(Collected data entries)
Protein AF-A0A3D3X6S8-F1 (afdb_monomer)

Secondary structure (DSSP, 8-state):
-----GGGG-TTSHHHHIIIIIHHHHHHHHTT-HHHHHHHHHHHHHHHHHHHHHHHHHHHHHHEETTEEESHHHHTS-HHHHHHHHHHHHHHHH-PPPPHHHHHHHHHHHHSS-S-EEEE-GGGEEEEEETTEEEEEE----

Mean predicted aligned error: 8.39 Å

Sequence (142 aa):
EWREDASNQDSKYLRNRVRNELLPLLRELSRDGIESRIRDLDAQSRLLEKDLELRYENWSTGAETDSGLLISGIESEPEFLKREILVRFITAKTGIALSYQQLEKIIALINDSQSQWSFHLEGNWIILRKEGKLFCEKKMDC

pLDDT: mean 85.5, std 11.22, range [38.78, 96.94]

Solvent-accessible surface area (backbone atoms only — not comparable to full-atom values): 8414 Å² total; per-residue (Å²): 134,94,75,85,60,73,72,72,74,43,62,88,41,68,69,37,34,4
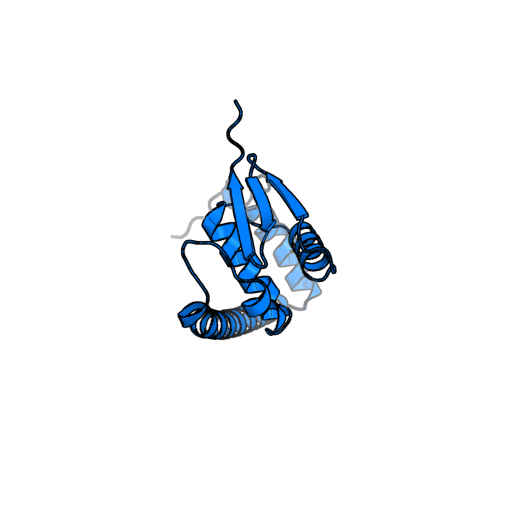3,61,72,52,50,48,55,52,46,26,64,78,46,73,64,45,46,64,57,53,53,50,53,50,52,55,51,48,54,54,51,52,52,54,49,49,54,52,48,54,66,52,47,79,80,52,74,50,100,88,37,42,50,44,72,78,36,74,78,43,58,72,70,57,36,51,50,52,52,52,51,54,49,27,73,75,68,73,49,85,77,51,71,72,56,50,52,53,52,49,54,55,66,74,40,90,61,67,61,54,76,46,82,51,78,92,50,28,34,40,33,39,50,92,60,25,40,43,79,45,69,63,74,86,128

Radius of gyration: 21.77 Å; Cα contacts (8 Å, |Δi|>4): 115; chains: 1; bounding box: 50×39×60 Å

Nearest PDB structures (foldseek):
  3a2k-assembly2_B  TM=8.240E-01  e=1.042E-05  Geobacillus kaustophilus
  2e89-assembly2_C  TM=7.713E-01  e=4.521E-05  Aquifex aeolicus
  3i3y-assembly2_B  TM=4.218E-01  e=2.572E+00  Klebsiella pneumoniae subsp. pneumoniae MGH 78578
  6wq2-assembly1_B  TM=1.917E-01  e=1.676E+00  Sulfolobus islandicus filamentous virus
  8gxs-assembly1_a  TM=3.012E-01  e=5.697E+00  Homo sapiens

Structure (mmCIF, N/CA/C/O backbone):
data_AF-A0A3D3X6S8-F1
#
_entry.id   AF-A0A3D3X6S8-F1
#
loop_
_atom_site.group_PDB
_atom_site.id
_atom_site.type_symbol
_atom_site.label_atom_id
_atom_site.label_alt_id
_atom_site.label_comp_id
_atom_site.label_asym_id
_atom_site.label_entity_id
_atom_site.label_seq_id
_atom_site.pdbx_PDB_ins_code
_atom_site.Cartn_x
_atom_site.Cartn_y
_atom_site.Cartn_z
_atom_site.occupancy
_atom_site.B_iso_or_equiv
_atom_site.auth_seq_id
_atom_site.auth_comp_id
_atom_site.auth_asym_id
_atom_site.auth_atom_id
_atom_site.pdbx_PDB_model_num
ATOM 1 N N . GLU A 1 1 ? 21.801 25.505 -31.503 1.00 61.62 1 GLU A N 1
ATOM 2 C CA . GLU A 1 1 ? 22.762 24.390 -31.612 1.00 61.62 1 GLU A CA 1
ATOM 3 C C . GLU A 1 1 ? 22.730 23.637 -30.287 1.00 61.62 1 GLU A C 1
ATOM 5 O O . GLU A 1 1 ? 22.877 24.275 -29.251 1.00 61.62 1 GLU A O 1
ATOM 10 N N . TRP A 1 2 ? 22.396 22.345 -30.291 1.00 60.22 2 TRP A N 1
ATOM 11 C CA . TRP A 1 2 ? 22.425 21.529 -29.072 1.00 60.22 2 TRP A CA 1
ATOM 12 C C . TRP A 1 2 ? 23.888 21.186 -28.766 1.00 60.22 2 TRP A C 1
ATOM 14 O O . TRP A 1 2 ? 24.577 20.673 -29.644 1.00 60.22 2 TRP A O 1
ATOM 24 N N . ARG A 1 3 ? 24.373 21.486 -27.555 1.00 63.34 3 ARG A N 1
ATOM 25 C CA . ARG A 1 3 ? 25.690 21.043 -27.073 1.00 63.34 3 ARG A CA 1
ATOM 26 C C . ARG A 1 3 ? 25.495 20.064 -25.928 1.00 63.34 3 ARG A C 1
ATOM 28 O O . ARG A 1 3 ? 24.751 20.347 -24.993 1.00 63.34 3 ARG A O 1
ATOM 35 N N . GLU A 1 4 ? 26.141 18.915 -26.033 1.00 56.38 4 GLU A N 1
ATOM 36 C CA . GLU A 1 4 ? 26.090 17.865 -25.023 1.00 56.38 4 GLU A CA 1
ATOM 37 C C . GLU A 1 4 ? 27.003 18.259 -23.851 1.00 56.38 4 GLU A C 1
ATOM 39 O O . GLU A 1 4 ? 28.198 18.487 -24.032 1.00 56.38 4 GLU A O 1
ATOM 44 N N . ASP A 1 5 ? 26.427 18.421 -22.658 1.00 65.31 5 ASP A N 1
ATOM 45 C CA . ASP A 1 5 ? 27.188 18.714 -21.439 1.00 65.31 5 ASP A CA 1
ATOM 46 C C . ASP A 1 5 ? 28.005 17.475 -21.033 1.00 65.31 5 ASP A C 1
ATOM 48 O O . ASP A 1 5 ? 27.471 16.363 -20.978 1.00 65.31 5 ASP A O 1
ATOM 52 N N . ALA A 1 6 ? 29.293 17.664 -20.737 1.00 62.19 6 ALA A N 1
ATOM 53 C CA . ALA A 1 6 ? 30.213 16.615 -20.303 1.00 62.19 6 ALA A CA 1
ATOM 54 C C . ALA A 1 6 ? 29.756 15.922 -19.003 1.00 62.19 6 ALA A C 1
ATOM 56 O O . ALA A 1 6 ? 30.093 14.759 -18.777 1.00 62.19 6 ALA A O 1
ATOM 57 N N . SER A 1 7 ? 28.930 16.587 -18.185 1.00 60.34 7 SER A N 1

* * *

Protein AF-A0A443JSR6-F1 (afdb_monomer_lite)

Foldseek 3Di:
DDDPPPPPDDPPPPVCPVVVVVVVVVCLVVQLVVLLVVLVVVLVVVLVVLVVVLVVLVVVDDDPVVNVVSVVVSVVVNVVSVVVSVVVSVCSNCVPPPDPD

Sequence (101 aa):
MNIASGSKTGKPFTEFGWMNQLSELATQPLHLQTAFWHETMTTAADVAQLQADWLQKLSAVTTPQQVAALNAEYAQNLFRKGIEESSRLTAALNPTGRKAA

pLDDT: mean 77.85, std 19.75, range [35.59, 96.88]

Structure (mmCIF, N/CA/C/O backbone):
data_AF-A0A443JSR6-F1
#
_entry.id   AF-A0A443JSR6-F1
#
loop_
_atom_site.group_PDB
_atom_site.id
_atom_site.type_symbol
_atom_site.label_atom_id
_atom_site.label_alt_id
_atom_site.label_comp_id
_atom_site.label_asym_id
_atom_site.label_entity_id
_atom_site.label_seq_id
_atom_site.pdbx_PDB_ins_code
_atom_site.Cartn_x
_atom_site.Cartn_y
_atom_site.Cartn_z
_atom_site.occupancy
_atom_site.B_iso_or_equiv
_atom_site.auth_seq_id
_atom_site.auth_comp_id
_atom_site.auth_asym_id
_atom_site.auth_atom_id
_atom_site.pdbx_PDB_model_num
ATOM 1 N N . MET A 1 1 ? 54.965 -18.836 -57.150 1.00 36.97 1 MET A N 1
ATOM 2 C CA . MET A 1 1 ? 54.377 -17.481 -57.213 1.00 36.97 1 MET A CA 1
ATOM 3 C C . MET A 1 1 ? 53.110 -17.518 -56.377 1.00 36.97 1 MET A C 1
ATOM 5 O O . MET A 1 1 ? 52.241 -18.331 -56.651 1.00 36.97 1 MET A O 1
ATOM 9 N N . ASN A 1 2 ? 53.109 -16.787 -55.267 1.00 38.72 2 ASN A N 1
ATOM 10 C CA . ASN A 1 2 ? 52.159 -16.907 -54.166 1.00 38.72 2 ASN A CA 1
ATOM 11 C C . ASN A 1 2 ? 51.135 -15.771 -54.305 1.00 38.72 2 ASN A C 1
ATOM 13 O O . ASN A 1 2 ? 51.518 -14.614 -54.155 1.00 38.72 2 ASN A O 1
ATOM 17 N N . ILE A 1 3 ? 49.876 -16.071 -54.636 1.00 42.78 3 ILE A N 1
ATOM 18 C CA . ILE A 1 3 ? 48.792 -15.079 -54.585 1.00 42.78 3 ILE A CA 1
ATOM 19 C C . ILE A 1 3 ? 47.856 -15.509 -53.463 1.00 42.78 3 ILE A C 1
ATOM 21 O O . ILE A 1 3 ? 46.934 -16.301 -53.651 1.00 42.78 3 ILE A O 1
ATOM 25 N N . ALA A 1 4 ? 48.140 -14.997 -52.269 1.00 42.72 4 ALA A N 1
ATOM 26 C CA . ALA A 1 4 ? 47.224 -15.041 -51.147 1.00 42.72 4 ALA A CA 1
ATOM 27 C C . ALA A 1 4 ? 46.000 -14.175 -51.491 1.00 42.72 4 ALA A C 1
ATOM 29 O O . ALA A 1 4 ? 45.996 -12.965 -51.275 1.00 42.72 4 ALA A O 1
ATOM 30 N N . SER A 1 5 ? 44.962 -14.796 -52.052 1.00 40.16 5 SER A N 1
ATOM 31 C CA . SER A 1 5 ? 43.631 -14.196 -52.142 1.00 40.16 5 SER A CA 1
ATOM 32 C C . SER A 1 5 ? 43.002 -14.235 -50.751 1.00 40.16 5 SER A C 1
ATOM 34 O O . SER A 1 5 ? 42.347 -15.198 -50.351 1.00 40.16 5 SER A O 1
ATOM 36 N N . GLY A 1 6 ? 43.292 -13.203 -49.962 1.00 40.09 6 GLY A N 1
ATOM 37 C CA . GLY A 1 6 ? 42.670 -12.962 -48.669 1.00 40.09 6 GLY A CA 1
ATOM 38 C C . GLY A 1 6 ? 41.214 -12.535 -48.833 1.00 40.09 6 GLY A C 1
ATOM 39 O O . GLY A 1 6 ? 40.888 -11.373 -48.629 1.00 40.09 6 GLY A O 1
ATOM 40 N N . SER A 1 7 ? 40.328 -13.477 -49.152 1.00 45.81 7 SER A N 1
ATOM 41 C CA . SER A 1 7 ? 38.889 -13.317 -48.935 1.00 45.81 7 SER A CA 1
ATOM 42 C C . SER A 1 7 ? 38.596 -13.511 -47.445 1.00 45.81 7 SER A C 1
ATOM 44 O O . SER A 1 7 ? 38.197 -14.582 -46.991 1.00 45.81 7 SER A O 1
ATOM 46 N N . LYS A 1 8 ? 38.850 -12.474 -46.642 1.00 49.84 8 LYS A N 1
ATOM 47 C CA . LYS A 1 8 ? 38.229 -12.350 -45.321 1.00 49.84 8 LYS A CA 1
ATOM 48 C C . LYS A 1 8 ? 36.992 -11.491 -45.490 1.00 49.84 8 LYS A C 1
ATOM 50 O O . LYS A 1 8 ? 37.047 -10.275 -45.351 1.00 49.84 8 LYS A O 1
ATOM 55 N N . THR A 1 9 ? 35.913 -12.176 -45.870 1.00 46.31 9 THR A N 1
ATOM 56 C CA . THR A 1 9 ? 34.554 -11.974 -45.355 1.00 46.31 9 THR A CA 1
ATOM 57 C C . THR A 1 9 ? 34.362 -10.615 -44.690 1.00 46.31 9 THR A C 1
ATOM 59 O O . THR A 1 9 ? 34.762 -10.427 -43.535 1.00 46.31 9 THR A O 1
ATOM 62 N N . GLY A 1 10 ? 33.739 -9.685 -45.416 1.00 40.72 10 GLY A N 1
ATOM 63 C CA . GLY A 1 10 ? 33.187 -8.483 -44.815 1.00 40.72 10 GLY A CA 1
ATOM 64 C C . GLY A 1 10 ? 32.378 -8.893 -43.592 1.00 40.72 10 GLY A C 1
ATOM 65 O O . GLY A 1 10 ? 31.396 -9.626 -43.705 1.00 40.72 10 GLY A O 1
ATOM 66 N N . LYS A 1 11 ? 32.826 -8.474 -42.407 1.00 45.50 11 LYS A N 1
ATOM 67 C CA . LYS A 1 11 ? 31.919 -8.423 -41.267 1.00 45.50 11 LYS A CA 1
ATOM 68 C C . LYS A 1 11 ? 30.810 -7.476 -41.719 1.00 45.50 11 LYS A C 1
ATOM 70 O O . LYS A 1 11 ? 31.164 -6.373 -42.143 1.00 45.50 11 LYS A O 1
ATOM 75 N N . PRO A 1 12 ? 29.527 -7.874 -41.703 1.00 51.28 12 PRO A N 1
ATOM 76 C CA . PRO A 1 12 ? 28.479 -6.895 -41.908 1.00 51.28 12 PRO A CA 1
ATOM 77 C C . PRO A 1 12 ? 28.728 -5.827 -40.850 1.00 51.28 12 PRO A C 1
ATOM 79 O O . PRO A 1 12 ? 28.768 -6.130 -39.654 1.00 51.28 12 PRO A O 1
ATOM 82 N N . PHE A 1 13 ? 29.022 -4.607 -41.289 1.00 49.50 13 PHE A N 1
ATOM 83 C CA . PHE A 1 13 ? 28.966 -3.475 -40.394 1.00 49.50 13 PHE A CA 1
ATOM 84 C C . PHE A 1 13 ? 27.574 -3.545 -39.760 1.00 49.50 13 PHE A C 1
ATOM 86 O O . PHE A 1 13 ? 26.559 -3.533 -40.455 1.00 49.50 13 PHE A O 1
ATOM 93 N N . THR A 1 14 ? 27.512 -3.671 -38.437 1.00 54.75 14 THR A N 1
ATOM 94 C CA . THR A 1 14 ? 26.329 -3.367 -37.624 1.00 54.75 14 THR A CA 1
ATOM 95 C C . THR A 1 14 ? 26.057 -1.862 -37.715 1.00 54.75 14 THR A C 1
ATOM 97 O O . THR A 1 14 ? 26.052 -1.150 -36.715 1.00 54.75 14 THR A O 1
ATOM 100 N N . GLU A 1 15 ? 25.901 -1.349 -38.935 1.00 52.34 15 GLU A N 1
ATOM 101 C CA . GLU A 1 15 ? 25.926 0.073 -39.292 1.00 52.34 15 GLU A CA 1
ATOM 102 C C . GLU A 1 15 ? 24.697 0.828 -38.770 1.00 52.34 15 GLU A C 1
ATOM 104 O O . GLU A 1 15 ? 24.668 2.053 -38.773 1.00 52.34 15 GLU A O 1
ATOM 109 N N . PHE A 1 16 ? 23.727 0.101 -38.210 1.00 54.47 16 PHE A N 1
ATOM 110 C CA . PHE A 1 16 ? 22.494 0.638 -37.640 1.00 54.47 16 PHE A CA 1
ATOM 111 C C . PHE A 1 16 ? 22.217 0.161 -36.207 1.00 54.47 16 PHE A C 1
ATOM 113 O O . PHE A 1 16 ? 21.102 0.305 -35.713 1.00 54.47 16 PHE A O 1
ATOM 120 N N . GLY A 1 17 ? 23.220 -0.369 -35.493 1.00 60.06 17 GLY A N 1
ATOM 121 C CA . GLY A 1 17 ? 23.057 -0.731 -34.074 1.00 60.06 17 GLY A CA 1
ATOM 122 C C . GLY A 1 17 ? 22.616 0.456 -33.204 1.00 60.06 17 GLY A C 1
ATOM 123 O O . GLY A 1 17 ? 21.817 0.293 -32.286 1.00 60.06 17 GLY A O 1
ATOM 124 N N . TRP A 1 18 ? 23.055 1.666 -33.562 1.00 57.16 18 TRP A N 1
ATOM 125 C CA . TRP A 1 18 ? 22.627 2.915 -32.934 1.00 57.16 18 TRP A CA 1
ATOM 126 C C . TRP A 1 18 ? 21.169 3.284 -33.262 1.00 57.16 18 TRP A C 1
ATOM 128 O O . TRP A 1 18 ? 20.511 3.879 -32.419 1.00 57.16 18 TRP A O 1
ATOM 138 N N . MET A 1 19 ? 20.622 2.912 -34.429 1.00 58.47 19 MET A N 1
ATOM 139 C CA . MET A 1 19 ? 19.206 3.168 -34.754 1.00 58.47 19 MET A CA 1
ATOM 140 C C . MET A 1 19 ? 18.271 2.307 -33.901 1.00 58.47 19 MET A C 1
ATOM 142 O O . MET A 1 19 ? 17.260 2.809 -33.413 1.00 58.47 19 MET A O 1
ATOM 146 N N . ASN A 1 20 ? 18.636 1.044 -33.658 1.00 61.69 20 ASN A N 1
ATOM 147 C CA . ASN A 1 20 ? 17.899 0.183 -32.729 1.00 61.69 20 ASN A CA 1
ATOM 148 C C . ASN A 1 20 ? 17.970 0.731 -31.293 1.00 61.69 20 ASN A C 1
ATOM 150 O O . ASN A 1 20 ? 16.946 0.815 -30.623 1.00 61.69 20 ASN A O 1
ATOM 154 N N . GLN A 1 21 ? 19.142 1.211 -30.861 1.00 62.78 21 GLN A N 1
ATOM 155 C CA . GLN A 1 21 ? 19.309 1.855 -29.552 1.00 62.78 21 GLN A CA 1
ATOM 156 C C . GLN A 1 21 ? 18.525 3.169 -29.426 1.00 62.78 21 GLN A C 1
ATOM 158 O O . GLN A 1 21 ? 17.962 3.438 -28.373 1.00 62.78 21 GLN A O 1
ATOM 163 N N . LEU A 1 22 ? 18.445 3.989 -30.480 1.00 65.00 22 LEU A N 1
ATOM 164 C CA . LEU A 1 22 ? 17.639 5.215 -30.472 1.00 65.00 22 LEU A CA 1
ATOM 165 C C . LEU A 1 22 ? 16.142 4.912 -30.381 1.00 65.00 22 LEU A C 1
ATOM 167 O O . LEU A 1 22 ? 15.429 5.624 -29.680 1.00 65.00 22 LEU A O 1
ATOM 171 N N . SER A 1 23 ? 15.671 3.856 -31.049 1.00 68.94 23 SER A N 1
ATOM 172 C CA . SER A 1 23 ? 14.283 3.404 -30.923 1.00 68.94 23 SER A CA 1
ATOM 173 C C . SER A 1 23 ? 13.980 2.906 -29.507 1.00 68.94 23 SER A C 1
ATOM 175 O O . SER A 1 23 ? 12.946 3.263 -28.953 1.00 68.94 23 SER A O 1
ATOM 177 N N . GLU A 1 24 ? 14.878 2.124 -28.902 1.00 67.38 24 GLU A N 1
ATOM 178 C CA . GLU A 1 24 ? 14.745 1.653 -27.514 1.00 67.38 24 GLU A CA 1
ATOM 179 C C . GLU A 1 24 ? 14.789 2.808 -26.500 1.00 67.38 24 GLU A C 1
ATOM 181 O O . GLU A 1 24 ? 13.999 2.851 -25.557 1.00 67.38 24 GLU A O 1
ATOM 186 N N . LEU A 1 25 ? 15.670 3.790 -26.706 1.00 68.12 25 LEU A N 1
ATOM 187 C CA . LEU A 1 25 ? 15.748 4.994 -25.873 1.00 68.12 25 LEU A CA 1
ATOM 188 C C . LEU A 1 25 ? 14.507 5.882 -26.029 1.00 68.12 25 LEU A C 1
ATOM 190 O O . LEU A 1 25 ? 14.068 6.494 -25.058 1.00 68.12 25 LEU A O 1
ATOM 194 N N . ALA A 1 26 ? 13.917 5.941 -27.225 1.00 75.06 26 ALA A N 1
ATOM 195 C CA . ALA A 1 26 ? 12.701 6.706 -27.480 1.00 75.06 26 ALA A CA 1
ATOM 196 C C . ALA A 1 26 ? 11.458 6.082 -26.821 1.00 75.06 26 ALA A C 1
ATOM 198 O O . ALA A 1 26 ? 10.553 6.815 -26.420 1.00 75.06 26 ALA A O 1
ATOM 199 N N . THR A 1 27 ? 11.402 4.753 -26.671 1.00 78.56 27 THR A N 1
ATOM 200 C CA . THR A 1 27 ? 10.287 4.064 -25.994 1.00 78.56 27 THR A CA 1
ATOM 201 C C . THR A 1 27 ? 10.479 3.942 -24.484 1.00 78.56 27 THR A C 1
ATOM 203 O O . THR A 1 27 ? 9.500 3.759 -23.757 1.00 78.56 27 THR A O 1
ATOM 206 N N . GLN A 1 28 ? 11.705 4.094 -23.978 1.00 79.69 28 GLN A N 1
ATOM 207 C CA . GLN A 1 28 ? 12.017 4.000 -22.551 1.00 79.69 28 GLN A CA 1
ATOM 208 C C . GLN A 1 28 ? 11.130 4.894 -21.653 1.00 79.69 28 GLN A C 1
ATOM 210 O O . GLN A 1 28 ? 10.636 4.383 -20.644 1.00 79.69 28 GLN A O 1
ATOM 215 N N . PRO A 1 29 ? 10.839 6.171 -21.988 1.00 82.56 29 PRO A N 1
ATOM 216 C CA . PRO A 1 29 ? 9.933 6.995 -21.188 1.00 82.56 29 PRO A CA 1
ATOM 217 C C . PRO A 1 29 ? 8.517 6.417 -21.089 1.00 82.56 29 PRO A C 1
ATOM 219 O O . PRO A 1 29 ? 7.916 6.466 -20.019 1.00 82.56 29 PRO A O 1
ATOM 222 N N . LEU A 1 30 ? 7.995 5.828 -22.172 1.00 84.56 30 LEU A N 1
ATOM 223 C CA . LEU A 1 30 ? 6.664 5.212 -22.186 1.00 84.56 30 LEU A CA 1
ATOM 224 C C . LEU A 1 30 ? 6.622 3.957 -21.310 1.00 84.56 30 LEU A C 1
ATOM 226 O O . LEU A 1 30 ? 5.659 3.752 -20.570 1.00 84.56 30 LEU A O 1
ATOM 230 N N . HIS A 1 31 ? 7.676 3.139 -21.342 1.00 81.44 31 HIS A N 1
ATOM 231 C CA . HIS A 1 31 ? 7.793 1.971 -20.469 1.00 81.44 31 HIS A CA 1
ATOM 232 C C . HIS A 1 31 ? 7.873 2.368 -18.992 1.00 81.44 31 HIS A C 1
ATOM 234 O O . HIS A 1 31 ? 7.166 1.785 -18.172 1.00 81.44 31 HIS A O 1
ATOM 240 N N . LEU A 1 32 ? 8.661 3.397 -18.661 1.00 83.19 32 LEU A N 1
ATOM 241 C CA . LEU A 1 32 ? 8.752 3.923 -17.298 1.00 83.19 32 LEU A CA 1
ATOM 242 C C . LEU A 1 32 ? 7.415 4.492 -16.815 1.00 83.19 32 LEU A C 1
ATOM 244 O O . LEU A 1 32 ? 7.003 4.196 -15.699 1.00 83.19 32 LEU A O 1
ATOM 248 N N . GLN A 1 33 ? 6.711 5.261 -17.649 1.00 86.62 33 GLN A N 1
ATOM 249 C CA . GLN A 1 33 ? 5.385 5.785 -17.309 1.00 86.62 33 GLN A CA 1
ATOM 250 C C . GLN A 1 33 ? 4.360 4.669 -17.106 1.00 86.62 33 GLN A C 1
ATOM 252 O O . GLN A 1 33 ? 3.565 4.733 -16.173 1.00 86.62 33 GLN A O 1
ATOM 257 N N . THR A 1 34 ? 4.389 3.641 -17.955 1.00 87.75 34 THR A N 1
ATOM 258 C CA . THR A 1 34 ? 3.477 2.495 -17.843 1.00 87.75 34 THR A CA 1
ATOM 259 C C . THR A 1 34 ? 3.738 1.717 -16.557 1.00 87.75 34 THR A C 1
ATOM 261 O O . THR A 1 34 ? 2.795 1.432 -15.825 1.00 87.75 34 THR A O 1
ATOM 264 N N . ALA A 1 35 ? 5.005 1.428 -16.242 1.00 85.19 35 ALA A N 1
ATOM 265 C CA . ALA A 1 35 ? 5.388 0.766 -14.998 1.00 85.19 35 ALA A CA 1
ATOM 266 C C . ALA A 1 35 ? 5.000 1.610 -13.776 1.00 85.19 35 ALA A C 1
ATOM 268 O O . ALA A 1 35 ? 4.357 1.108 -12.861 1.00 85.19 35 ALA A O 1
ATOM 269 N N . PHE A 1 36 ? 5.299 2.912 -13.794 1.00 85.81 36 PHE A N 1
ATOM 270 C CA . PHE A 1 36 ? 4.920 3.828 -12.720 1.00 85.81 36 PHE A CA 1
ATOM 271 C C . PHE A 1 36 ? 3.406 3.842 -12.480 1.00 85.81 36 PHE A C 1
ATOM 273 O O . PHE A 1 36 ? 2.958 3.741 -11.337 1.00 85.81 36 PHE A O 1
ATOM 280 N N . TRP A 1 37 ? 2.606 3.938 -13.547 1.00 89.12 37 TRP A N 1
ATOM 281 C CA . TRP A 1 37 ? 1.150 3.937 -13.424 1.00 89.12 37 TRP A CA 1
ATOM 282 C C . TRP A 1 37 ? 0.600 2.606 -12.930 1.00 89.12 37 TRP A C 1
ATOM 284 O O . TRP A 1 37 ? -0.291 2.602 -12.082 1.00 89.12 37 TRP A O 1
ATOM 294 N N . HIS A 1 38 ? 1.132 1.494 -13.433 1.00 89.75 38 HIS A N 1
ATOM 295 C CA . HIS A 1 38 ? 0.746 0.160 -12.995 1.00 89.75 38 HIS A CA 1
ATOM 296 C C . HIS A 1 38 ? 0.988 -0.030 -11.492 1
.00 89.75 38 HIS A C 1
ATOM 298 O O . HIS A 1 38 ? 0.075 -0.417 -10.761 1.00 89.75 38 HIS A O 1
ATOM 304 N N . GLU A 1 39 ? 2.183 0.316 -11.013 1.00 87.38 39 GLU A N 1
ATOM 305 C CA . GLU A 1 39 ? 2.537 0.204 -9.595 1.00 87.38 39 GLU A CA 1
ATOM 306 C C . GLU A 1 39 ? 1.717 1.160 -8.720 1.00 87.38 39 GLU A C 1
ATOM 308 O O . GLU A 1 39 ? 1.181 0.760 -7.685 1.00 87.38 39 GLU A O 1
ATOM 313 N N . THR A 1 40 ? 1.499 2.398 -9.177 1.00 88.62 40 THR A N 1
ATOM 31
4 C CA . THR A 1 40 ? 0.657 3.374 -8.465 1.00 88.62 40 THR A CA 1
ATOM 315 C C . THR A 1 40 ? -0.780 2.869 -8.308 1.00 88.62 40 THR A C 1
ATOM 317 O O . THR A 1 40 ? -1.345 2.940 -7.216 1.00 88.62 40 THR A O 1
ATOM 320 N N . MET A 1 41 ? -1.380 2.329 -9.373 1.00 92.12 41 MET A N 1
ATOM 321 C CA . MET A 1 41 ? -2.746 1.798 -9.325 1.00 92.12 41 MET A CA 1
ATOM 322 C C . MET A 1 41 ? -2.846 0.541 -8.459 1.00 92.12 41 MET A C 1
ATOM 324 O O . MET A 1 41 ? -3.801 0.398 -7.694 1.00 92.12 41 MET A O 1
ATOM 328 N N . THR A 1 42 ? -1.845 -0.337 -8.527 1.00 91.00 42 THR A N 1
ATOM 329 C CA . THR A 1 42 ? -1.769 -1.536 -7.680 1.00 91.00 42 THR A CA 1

▸ **Requirement**
Your answer must consist solely of the lines above between the line holding "Protein AF-A0A3D3X6S8-F1 (afdb_monomer)" and the line holding "pLDDT: mean 85.5, std", inclusive, copied exactly.

▸ **Task answer**
Protein AF-A0A3D3X6S8-F1 (afdb_monomer)

Secondary structure (DSSP, 8-state):
-----GGGG-TTSHHHHIIIIIHHHHHHHHTT-HHHHHHHHHHHHHHHHHHHHHHHHHHHHHHEETTEEESHHHHTS-HHHHHHHHHHHHHHHH-PPPPHHHHHHHHHHHHSS-S-EEEE-GGGEEEEEETTEEEEEE----

Mean predicted aligned error: 8.39 Å

Sequence (142 aa):
EWREDASNQDSKYLRNRVRNELLPLLRELSRDGIESRIRDLDAQSRLLEKDLELRYENWSTGAETDSGLLISGIESEPEFLKREILVRFITAKTGIALSYQQLEKIIALINDSQSQWSFHLEGNWIILRKEGKLFCEKKMDC

pLDDT: mean 85.5, std 11.22, range [38.78, 96.94]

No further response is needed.